How Capitalism Saved America: The Untold History of Our Country, from the Pilgrims to the Present
Thomas J. DiLorenzo. Crown Forum. 2004.
What is the source of America's prosperity and technological achievement? Thomas DiLorenzo, professor of economics at Loyola College and author of The Unknown Lincoln, documents how, though often maligned today, it is our economic system that is responsible for the standard of livng that we currently enjoy.
Throughout our history, capitalism has not had an easy road. From the start, the earliest settlements in Virginia failed because their leaders established shared ownership of land. Rather than doing the amount of work required of them, colonists were tempted to "free ride" on the labor of everyone else. This led to famine and disease, in spite of fertile soil and abundant wild game and seafood. When Plymouth Colony started following the same path Jamestown had taken, William Bradford made a radical decision. He assigned each family its own parcel of land to plant and manage. With the institution of private property, the Pilgrims became more industrious and their colony thrived. Likewise, with similar property rights and only minor taxation, the colonies that came after them in America also flourished.
The author illustrates how the American Revolution was largely a capitalist revolution. British mercantilist policies resulted in the Molasses Act of 1733, placing high tariffs on molasses imported from the French West Indies, and the Navigation Acts, which prohibited trading with any ship built outside the British empire. Numerous goods were mandated to be sent to England first before being allowed to be shipped to the colonies. All of this, including the Stamp Act and the Sugar Act, were enforced by "swarms" of bureaucrats, much to the annoyance of the colonists. The Revolution was to a large extent an effort to escape economic exploitation by the British.
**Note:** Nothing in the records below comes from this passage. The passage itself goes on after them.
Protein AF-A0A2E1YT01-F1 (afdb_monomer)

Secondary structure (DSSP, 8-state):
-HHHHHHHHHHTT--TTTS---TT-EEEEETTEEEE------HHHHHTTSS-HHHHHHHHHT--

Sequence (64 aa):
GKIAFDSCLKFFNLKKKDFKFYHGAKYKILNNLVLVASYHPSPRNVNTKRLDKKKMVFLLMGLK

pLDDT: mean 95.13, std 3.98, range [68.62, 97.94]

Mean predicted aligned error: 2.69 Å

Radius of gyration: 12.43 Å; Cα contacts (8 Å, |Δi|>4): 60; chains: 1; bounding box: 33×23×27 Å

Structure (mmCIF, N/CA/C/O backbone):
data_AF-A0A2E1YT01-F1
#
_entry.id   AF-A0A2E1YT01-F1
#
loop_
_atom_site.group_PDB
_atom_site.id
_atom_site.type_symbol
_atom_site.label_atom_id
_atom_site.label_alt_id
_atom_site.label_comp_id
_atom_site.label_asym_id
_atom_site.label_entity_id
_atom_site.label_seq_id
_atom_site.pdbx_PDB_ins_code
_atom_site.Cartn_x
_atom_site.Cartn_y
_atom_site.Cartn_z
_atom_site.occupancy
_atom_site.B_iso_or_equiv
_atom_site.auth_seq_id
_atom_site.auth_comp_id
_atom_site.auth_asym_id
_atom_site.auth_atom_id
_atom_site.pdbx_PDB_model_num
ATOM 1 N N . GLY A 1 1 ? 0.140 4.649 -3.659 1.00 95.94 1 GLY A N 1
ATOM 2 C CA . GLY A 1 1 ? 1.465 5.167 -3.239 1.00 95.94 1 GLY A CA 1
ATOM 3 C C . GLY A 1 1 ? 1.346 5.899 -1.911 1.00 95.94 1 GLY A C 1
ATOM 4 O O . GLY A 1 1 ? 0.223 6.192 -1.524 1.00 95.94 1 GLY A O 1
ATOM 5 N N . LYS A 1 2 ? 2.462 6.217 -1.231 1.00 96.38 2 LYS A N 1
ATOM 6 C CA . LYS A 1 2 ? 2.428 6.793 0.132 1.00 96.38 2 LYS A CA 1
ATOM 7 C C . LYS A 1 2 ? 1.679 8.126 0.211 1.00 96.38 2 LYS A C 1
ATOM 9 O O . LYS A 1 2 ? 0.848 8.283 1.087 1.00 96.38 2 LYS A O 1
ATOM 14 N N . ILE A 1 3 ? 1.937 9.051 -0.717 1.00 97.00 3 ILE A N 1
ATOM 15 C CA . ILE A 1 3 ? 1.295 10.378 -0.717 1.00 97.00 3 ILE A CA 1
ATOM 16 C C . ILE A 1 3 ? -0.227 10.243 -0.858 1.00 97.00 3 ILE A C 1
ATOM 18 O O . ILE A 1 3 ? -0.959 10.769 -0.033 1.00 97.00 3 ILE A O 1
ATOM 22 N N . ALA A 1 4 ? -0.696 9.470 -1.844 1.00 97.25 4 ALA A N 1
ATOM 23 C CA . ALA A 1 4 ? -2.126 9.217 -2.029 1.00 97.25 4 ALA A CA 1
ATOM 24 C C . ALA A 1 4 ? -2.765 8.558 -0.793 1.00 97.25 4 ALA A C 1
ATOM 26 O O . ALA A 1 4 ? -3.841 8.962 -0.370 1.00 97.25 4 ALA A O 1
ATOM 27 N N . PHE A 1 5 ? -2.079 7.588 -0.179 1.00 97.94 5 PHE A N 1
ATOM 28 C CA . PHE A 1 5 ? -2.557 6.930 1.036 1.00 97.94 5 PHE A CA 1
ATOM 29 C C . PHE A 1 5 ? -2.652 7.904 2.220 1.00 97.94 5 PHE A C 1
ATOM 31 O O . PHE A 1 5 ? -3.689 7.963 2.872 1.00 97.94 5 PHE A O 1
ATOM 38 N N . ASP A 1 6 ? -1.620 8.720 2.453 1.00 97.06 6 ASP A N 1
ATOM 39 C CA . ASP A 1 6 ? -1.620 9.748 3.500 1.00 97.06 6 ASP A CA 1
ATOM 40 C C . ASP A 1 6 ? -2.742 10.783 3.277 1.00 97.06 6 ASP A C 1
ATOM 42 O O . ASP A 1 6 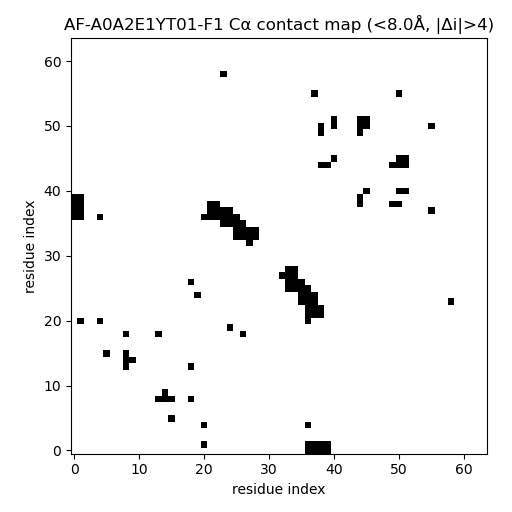? -3.352 11.236 4.248 1.00 97.06 6 ASP A O 1
ATOM 46 N N . SER A 1 7 ? -3.047 11.133 2.020 1.00 97.81 7 SER A N 1
ATOM 47 C CA . SER A 1 7 ? -4.187 11.992 1.673 1.00 97.81 7 SER A CA 1
ATOM 48 C C . SER A 1 7 ? -5.530 11.332 1.989 1.00 97.81 7 SER A C 1
ATOM 50 O O . SER A 1 7 ? -6.397 11.996 2.552 1.00 97.81 7 SER A O 1
ATOM 52 N N . CYS A 1 8 ? -5.701 10.035 1.707 1.00 97.06 8 CYS A N 1
ATOM 53 C CA . CYS A 1 8 ? -6.900 9.295 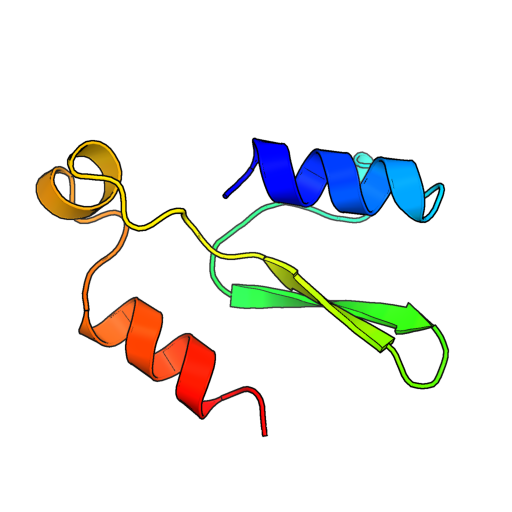2.114 1.00 97.06 8 CYS A CA 1
ATOM 54 C C . CYS A 1 8 ? -7.051 9.269 3.639 1.00 97.06 8 CYS A C 1
ATOM 56 O O . CYS A 1 8 ? -8.140 9.526 4.143 1.00 97.06 8 CYS A O 1
ATOM 58 N N . LEU A 1 9 ? -5.966 9.024 4.385 1.00 97.00 9 LEU A N 1
ATOM 59 C CA . LEU A 1 9 ? -6.008 9.078 5.848 1.00 97.00 9 LEU A CA 1
ATOM 60 C C . LEU A 1 9 ? -6.464 10.454 6.342 1.00 97.00 9 LEU A C 1
ATOM 62 O O . LEU A 1 9 ? -7.321 10.527 7.215 1.00 97.00 9 LEU A O 1
ATOM 66 N N . LYS A 1 10 ? -5.945 11.539 5.753 1.00 97.06 10 LYS A N 1
ATOM 67 C CA . LYS A 1 10 ? -6.372 12.904 6.087 1.00 97.06 10 LYS A CA 1
ATOM 68 C C . LYS A 1 10 ? -7.854 13.131 5.771 1.00 97.06 10 LYS A C 1
ATOM 70 O O . LYS A 1 10 ? -8.557 13.687 6.605 1.00 97.06 10 LYS A O 1
ATOM 75 N N . PHE A 1 11 ? -8.319 12.688 4.603 1.00 96.44 11 PHE A N 1
ATOM 76 C CA . PHE A 1 11 ? -9.715 12.823 4.180 1.00 96.44 11 PHE A CA 1
ATOM 77 C C . PHE A 1 11 ? -10.687 12.138 5.153 1.00 96.44 11 PHE A C 1
ATOM 79 O O . PHE A 1 11 ? -11.711 12.714 5.498 1.00 96.44 11 PHE A O 1
ATOM 86 N N . PHE A 1 12 ? -10.334 10.953 5.658 1.00 95.69 12 PHE A N 1
ATOM 87 C CA . PHE A 1 12 ? -11.137 10.212 6.638 1.00 95.69 12 PHE A CA 1
ATOM 88 C C . PHE A 1 12 ? -10.804 10.543 8.106 1.00 95.69 12 PHE A C 1
ATOM 90 O O . PHE A 1 12 ? -11.257 9.845 9.008 1.00 95.69 12 PHE A O 1
ATOM 97 N N . ASN A 1 13 ? -10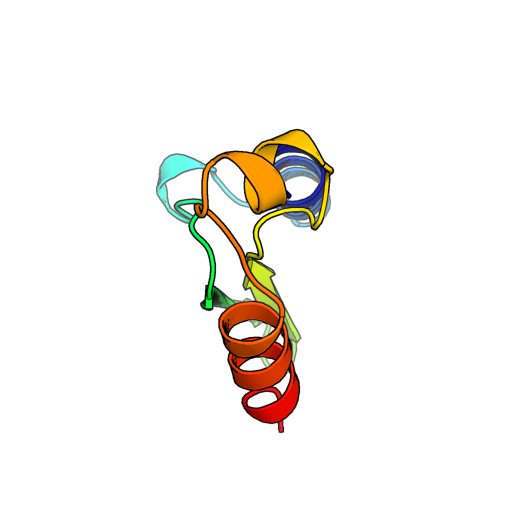.000 11.581 8.362 1.00 95.88 13 ASN A N 1
ATOM 98 C CA . ASN A 1 13 ? -9.546 11.981 9.699 1.00 95.88 13 ASN A CA 1
ATOM 99 C C . ASN A 1 13 ? -8.885 10.843 10.520 1.00 95.88 13 ASN A C 1
ATOM 101 O O . ASN A 1 13 ? -9.044 10.737 11.737 1.00 95.88 13 ASN A O 1
ATOM 105 N N . LEU A 1 14 ? -8.127 9.973 9.845 1.00 95.81 14 LEU A N 1
ATOM 106 C CA . LEU A 1 14 ? -7.433 8.821 10.421 1.00 95.81 14 LEU A CA 1
ATOM 107 C C . LEU A 1 14 ? -5.997 9.176 10.833 1.00 95.81 14 LEU A C 1
ATOM 109 O O . LEU A 1 14 ? -5.259 9.861 10.119 1.00 95.81 14 LEU A O 1
ATOM 113 N N . LYS A 1 15 ? -5.551 8.654 11.981 1.00 94.19 15 LYS A N 1
ATOM 114 C CA . LYS A 1 15 ? -4.203 8.913 12.507 1.00 94.19 15 LYS A CA 1
ATOM 115 C C . LYS A 1 15 ? -3.164 8.018 11.829 1.00 94.19 15 LYS A C 1
ATOM 117 O O . LYS A 1 15 ? -3.203 6.801 11.959 1.00 94.19 15 LYS A O 1
ATOM 122 N N . LYS A 1 16 ? -2.141 8.612 11.204 1.00 92.19 16 LYS A N 1
ATOM 123 C CA . LYS A 1 16 ? -1.062 7.883 10.493 1.00 92.19 16 LYS A CA 1
ATOM 124 C C . LYS A 1 16 ? -0.362 6.796 11.320 1.00 92.19 16 LYS A C 1
ATOM 126 O O . LYS A 1 16 ? 0.104 5.814 10.753 1.00 92.19 16 LYS A O 1
ATOM 131 N N . LYS A 1 17 ? -0.288 6.958 12.647 1.00 92.81 17 LYS A N 1
ATOM 132 C CA . LYS A 1 17 ? 0.330 5.976 13.556 1.00 92.81 17 LYS A CA 1
ATOM 133 C C . LYS A 1 17 ? -0.390 4.620 13.547 1.00 92.81 17 LYS A C 1
ATOM 135 O O . LYS A 1 17 ? 0.259 3.593 13.722 1.00 92.81 17 LYS A O 1
ATOM 140 N N . ASP A 1 18 ? -1.701 4.635 13.311 1.00 93.81 18 ASP A N 1
ATOM 141 C CA . ASP A 1 18 ? -2.567 3.456 13.370 1.00 93.81 18 ASP A CA 1
ATOM 142 C C . ASP A 1 18 ? -2.670 2.760 11.994 1.00 93.81 18 ASP A C 1
ATOM 144 O O . ASP A 1 18 ? -3.002 1.581 11.908 1.00 93.81 18 ASP A O 1
ATOM 148 N N . PHE A 1 19 ? -2.298 3.456 10.909 1.00 96.00 19 PHE A N 1
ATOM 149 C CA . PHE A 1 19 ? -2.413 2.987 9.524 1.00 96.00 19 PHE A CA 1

With the writing of the Constitution and the establishment of the United States, a deliberate effort was made to avoid the British mercantilist model, and to limit the role of the federal government in the nation's economy. The rest of the book shows how this system has fared throughout our subsequent history.
As capitalism grew in America, and as workers' productivity increased, their wages increased as well. Between 1860 and 1890 real wages increased by 50 percent. In addition, the average work-week became shorter. Not only did capitalism improve the quality of life for the working class through higher wages, but also through the development of better and cheaper goods as businesses competed to anticipate and meet consumer demand.
In spite of capitalism's success, as the twentieth century arrived it met with critics and "muckrakers" who clamored for more and more government intervention in the economy. DiLorenzo describes how this resulted in antitrust laws, the Great Depression, the energy crisis, and our present state of affairs. He also critiques present-day anticapitalists Eric Schlosser, Barbara Ehrenreich and Michael Moore.
Thomas DiLorenzo's book is full of insights and revelations, including fascinating chapters on "robber barons" James J. Hill and John D. Rockefeller, which show that our actual history is often contrary to popular wisdom. I recommend it highly.